## DATA FOR THIS TASK
--- START ---

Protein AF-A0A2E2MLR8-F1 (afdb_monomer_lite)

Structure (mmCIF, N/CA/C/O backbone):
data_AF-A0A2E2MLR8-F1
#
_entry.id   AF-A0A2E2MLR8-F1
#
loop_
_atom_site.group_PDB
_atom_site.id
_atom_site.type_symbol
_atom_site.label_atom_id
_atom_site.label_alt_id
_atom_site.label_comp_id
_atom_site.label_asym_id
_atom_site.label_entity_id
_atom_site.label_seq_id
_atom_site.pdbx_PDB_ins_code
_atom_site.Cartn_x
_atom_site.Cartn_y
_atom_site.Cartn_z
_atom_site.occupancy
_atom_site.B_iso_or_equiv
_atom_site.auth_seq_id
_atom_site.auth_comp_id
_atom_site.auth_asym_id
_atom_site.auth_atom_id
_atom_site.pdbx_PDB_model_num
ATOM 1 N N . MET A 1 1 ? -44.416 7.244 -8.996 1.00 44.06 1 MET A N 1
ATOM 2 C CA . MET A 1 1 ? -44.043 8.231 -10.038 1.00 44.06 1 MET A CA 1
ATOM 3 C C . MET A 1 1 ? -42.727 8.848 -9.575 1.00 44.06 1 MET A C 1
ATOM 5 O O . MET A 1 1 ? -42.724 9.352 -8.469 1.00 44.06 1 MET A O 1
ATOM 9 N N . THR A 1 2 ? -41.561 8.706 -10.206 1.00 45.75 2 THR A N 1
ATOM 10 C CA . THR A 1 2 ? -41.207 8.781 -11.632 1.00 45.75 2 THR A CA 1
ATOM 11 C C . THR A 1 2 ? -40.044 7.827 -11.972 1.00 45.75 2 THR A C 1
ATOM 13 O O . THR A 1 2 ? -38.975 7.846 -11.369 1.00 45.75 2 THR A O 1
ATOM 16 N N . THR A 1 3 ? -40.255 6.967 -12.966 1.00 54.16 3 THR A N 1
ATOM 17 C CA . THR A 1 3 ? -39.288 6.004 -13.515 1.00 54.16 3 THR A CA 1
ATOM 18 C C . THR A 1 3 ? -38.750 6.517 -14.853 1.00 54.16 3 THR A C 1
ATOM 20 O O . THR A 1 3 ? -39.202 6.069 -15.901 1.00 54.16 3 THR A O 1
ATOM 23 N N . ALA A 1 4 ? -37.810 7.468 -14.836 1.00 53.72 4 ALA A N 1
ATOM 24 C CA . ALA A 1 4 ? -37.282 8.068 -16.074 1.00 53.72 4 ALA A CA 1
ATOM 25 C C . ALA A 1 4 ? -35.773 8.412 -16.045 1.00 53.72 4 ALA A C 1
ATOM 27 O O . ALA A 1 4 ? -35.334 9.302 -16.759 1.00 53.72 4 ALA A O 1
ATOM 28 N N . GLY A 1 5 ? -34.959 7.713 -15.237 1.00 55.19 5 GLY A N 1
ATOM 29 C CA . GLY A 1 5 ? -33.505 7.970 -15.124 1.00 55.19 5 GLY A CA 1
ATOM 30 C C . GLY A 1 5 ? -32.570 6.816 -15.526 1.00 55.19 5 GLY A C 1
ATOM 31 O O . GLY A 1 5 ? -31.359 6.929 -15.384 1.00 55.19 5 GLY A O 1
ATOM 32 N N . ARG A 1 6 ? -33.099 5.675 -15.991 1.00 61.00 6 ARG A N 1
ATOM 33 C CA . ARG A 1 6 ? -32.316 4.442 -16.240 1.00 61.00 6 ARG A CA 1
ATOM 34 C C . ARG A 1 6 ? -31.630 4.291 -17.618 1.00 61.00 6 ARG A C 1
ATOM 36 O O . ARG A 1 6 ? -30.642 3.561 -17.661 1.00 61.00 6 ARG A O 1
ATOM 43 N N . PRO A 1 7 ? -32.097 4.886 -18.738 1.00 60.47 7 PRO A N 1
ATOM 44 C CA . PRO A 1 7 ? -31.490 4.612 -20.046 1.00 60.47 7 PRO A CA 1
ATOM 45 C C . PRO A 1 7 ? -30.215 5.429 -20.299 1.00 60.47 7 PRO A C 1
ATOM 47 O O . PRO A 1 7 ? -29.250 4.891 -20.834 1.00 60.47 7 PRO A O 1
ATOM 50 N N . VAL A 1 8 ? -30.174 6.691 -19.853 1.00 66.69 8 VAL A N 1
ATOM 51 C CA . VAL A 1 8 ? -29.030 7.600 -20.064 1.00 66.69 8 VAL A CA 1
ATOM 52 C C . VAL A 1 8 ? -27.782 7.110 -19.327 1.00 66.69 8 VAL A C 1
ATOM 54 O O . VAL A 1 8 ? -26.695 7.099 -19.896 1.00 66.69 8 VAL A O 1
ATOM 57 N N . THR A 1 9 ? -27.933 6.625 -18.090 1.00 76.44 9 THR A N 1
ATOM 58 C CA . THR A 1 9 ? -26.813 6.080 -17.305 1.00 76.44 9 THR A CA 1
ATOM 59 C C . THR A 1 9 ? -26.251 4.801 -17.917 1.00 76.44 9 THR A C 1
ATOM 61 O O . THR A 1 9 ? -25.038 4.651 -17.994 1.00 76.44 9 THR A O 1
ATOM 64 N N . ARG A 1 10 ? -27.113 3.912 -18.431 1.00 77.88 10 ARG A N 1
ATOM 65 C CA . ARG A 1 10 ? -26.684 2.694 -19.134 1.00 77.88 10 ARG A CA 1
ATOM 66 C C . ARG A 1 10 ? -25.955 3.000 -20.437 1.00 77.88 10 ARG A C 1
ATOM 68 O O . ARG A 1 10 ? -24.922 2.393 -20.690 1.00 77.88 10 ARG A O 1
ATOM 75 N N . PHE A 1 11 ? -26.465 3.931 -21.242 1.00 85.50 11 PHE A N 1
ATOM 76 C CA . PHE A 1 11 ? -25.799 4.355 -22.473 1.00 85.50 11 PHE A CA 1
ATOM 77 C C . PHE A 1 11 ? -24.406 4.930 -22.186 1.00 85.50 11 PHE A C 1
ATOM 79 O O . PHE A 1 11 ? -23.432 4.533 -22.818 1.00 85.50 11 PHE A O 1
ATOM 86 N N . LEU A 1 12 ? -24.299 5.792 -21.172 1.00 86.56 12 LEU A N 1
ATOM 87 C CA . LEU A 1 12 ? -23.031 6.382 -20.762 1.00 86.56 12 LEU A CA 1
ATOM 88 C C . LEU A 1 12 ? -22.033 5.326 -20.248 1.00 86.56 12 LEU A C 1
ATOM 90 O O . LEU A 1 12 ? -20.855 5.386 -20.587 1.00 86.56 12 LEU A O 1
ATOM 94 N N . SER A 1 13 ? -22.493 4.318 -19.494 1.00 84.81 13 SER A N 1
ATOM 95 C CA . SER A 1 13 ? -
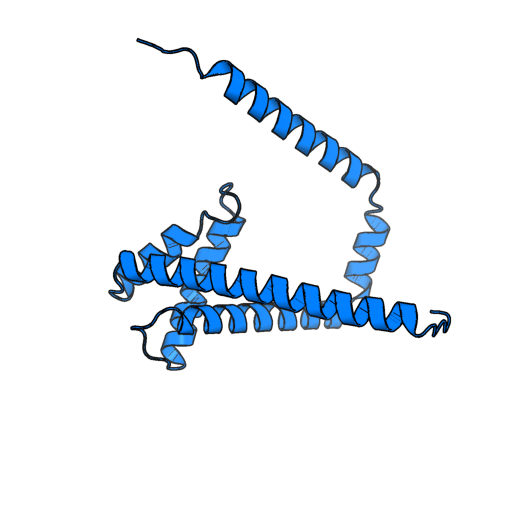21.649 3.185 -19.086 1.00 84.81 13 SER A CA 1
ATOM 96 C C . SER A 1 13 ? -21.096 2.414 -20.285 1.00 84.81 13 SER A C 1
ATOM 98 O O . SER A 1 13 ? -19.900 2.142 -20.329 1.00 84.81 13 SER A O 1
ATOM 100 N N . TRP A 1 14 ? -21.938 2.090 -21.270 1.00 91.75 14 TRP A N 1
ATOM 101 C CA . TRP A 1 14 ? -21.490 1.398 -22.481 1.00 91.75 14 TRP A CA 1
ATOM 102 C C . TRP A 1 14 ? -20.537 2.249 -23.321 1.00 91.75 14 TRP A C 1
ATOM 104 O O . TRP A 1 14 ? -19.571 1.709 -23.853 1.00 91.75 14 TRP A O 1
ATOM 114 N N . LEU A 1 15 ? -20.753 3.566 -23.385 1.00 93.19 15 LEU A N 1
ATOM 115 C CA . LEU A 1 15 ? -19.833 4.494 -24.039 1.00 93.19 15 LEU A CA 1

--- END ---

## TASK DESCRIPTION
From the records above, transcribe without alteration every line from the one with "ATOM 24 C CA" to the one with "ATOM 30 C C", inclusive.

## FINAL ANSWER
ATOM 24 C CA . ALA A 1 4 ? -37.282 8.068 -16.074 1.00 53.72 4 ALA A CA 1
ATOM 25 C C . ALA A 1 4 ? -35.773 8.412 -16.045 1.00 53.72 4 ALA A C 1
ATOM 27 O O . ALA A 1 4 ? -35.334 9.302 -16.759 1.00 53.72 4 ALA A O 1
ATOM 28 N N . GLY A 1 5 ? -34.959 7.713 -15.237 1.00 55.19 5 GLY A N 1
ATOM 29 C CA . GLY A 1 5 ? -33.505 7.970 -15.124 1.00 55.19 5 GLY A CA 1
ATOM 30 C C . GLY A 1 5 ? -32.570 6.816 -15.526 1.00 55.19 5 GLY A C 1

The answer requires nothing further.